**What you are asked to do:**
Using the records below, transcribe word for word the stretch from the line that contains "Protein AF-0000000069039068 (afdb_homodimer)" through the line that contains "Radius of gyration: 35.76", both end lines included, and nothing else.

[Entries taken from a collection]

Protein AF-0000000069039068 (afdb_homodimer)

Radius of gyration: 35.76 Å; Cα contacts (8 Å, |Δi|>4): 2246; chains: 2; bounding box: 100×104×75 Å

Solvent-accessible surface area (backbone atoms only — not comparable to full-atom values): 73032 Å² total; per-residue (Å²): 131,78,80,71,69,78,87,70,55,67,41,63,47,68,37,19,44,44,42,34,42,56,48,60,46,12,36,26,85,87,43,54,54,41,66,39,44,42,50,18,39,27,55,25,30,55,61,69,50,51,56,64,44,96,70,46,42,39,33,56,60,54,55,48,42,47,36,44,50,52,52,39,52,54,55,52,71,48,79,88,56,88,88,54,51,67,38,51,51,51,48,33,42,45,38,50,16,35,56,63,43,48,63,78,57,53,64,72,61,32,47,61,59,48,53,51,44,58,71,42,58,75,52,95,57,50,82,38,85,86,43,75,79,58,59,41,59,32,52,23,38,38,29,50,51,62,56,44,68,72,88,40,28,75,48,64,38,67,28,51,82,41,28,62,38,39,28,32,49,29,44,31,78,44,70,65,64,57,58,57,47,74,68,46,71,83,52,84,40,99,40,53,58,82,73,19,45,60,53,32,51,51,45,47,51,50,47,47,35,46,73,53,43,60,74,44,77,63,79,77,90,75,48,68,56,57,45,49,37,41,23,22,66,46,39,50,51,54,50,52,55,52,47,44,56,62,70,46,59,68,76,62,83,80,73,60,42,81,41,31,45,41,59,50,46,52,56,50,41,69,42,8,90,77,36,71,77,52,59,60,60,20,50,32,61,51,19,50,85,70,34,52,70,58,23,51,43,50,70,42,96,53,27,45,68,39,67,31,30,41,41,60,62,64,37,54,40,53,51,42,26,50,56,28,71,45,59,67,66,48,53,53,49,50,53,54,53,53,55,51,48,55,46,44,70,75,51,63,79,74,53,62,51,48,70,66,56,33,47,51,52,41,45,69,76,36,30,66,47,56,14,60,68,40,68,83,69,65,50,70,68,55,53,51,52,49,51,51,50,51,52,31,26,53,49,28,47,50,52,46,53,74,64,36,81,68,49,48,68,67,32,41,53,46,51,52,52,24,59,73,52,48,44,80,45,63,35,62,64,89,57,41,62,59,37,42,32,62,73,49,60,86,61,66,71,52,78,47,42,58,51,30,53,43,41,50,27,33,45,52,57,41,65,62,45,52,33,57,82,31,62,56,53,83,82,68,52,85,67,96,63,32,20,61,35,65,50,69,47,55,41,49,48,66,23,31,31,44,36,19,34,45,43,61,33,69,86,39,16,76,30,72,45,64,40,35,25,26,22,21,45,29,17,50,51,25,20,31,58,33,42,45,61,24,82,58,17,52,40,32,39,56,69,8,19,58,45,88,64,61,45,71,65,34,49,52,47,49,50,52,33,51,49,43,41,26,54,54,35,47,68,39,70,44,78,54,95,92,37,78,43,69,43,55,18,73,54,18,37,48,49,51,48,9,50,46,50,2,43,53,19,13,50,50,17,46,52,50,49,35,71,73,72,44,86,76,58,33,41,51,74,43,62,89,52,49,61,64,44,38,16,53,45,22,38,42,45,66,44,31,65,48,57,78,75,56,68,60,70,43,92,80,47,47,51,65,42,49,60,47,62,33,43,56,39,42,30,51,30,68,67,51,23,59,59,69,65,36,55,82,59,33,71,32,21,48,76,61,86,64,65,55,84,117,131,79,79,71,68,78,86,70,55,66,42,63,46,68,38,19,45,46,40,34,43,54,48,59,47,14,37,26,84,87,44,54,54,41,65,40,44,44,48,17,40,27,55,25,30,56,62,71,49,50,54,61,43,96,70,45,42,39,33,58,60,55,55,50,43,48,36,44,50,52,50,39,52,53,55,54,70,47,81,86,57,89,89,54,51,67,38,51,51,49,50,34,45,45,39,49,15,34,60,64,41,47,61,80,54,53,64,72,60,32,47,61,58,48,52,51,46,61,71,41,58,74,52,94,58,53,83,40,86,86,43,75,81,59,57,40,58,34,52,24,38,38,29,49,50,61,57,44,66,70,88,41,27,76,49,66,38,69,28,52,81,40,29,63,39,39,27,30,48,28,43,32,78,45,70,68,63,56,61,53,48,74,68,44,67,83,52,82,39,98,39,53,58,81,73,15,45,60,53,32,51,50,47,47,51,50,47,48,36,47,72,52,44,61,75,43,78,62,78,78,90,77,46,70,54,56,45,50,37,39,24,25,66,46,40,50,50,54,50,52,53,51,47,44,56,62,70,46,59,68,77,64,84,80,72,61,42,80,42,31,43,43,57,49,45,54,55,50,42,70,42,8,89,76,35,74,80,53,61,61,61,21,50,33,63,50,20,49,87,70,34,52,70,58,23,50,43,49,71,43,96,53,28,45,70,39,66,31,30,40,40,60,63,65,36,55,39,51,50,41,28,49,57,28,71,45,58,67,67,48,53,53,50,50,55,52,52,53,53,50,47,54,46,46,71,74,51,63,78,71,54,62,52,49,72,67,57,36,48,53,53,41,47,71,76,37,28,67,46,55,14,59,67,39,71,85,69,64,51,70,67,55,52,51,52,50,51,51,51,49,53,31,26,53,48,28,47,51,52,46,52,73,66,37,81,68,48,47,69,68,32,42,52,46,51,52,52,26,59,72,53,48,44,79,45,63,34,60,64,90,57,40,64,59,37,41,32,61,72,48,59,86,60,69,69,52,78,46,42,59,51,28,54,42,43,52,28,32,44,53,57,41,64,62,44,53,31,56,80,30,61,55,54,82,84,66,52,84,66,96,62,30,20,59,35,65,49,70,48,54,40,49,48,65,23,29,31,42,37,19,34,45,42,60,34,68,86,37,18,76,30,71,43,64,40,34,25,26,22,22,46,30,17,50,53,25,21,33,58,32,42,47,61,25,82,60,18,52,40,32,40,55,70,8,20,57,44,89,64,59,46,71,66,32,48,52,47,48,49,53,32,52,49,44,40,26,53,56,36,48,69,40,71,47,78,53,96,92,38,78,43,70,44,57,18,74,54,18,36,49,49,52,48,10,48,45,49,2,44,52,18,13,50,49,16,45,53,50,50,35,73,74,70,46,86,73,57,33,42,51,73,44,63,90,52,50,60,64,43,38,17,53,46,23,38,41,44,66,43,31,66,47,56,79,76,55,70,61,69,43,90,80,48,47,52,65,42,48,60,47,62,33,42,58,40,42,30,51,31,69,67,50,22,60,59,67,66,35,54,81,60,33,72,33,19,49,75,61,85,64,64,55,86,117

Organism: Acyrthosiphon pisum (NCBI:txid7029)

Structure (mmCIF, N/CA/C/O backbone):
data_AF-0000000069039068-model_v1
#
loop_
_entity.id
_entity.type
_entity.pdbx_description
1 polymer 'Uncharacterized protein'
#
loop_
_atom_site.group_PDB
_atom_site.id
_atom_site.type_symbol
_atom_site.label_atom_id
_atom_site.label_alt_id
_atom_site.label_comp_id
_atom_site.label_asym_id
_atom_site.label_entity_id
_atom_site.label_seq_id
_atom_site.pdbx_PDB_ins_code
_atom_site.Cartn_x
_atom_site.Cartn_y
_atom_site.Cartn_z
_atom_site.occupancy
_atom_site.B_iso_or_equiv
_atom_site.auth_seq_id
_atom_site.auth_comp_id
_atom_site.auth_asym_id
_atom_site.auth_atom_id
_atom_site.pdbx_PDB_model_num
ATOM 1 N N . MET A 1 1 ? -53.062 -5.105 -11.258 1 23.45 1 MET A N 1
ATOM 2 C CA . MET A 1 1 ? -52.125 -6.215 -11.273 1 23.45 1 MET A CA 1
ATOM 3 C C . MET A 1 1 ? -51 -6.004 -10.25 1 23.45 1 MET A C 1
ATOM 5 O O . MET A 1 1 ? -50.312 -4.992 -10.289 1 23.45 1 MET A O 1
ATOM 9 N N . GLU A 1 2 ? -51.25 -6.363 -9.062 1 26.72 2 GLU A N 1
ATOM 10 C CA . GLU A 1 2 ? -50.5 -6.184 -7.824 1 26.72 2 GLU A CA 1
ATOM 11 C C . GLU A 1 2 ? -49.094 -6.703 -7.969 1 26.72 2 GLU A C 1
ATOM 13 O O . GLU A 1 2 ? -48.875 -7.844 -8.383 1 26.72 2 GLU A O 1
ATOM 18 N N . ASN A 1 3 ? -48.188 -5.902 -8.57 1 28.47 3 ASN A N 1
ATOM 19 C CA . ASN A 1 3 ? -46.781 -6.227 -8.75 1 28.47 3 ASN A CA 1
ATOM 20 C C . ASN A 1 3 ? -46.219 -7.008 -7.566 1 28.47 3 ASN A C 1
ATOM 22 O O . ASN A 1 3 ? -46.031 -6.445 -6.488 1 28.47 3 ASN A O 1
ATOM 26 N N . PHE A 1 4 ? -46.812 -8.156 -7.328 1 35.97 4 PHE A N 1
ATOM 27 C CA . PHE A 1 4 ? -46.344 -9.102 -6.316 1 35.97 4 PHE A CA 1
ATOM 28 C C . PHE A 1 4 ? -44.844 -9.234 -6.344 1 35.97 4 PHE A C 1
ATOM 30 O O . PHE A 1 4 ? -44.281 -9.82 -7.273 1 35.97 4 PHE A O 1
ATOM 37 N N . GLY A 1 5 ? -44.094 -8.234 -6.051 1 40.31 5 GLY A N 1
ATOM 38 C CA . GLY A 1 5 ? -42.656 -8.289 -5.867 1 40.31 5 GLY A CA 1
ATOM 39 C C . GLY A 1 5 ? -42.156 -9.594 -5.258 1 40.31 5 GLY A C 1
--
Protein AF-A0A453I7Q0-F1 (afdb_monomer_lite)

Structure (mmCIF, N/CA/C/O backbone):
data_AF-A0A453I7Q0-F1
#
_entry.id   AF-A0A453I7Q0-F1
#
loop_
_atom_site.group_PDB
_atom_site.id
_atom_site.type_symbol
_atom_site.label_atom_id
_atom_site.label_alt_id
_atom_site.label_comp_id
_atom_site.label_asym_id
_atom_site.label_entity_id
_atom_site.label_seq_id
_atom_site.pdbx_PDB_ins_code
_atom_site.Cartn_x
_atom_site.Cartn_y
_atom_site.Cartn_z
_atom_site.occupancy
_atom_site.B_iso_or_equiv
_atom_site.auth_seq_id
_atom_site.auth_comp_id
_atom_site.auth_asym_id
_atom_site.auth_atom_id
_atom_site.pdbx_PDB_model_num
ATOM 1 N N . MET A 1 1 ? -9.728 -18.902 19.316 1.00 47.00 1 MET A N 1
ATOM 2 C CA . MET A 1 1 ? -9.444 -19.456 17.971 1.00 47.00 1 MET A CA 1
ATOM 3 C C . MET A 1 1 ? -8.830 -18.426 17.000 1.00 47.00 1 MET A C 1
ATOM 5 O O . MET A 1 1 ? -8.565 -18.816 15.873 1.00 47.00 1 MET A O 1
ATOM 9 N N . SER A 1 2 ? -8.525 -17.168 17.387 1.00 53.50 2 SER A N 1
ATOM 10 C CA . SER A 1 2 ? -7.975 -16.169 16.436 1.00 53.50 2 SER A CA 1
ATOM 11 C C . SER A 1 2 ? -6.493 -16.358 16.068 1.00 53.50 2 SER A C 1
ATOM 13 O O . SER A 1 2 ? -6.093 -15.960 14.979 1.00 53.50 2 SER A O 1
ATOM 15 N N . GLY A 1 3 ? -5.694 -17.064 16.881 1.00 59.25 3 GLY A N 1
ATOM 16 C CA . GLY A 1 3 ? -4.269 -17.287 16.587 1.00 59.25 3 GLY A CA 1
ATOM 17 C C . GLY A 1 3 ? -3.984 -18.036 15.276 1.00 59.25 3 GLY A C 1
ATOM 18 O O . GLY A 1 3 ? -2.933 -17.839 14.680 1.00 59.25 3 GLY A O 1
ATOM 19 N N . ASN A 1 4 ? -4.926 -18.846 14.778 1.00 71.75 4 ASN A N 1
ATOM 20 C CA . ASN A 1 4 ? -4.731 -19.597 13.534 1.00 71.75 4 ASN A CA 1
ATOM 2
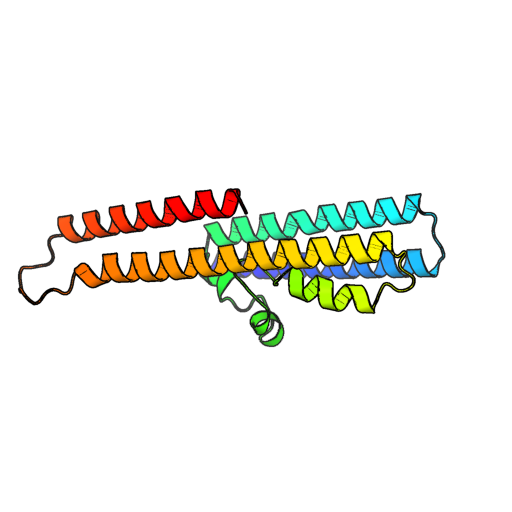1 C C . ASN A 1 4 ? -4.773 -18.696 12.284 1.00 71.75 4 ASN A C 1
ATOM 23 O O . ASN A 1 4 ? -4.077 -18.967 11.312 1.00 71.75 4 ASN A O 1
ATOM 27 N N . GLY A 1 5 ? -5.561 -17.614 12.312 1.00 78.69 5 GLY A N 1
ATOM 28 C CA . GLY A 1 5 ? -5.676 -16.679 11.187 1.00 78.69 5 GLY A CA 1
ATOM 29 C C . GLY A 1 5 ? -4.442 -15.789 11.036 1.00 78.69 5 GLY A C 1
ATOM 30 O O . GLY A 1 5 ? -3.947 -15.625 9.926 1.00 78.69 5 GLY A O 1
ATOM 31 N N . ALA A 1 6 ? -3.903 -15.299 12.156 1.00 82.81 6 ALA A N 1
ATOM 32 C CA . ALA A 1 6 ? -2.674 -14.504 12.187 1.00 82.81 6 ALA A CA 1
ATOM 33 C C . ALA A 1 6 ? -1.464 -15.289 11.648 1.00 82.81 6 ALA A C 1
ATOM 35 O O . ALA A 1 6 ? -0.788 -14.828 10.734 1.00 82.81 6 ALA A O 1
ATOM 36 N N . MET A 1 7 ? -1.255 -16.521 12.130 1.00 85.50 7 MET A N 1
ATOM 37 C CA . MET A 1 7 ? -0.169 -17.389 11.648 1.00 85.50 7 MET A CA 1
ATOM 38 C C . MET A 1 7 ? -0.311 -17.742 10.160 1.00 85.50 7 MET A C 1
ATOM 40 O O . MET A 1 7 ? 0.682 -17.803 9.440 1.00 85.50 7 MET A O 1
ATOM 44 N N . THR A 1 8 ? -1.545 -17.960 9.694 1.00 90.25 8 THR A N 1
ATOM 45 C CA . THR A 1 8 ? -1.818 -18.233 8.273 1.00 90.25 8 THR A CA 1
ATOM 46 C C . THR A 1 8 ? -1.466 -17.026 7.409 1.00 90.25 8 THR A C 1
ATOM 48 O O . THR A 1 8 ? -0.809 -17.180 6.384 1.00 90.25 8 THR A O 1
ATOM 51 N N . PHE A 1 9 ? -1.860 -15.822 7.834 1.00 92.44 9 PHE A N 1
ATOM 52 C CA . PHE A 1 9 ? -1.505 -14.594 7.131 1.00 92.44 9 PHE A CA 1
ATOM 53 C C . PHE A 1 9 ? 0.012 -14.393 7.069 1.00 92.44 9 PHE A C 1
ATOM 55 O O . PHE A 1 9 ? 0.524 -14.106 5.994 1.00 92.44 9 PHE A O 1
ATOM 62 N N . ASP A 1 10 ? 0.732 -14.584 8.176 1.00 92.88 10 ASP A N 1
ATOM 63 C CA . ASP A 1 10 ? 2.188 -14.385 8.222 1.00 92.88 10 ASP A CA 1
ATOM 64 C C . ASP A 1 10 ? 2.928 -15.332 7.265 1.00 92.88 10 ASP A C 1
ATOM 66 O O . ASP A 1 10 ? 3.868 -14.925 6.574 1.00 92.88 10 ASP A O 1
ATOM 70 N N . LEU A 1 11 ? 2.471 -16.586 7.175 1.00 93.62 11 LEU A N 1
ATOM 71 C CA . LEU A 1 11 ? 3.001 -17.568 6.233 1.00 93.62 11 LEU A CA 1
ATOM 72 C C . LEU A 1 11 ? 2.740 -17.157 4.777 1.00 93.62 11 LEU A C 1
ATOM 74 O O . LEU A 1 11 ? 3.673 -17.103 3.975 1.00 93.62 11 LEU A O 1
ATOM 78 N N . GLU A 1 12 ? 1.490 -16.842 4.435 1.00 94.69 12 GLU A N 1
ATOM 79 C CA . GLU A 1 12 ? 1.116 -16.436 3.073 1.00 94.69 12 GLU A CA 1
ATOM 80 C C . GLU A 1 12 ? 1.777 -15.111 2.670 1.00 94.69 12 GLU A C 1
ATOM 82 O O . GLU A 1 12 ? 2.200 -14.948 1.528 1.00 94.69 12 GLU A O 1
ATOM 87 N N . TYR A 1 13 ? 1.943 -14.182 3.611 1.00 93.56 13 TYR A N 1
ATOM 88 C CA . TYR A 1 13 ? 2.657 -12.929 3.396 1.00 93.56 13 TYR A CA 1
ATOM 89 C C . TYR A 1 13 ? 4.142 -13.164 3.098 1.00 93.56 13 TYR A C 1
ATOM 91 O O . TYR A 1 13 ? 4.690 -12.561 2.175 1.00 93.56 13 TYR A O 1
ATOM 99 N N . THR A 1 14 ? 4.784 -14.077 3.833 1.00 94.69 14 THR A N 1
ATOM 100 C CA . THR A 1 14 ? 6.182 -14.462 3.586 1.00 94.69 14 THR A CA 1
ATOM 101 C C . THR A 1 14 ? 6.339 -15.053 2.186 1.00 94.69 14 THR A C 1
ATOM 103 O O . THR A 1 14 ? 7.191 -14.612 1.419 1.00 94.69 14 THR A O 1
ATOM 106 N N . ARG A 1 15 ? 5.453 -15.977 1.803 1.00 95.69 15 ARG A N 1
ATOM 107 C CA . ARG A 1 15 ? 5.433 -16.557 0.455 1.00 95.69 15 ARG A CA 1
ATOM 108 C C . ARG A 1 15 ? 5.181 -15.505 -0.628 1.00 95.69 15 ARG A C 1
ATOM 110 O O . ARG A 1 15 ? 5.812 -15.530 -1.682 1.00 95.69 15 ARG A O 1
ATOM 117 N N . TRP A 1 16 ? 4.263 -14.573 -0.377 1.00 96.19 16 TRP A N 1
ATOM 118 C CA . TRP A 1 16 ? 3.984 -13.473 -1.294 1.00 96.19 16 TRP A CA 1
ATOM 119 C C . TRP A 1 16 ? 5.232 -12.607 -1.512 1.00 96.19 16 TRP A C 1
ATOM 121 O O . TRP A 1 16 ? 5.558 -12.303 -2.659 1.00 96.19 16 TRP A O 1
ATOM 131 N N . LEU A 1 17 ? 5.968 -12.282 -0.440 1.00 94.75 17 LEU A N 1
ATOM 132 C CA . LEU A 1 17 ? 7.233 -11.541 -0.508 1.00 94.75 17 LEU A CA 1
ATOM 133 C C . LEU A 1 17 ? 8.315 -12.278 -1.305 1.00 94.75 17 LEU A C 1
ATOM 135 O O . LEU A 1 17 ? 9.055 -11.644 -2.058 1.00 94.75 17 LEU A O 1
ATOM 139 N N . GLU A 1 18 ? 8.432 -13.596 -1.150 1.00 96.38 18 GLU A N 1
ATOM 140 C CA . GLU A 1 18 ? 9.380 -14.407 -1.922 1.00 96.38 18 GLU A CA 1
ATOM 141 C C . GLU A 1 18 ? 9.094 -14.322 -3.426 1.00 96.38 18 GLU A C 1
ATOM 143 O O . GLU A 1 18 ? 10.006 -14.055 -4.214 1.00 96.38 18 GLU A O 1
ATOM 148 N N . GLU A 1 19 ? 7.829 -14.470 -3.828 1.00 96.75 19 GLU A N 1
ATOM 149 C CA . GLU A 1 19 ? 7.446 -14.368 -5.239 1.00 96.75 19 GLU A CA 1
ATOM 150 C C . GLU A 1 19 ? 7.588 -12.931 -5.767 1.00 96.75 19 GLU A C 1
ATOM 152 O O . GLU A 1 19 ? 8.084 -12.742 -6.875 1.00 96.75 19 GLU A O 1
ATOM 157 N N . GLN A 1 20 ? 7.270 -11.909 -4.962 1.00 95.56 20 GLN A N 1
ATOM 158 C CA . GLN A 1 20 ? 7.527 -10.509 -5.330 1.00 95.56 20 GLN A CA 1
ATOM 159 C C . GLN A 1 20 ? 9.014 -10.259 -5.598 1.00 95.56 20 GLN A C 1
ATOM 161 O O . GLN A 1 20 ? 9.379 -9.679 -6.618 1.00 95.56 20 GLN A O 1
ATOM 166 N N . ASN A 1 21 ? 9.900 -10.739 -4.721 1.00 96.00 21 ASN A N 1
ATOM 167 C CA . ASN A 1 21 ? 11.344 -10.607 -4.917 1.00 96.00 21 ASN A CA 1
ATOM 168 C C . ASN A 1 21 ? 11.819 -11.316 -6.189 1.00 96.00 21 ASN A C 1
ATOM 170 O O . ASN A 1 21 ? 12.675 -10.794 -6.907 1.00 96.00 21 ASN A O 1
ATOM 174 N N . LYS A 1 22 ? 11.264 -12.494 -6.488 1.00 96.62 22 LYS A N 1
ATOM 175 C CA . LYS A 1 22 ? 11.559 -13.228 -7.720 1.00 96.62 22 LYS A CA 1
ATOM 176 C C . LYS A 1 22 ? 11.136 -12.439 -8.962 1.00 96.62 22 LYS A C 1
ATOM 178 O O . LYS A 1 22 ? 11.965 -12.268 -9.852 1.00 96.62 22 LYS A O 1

**Task result:**
Protein AF-0000000069039068 (afdb_homodimer)

Radius of gyration: 35.76 Å; Cα contacts (8 Å, |Δi|>4): 2246; chains: 2; bounding box: 100×104×75 Å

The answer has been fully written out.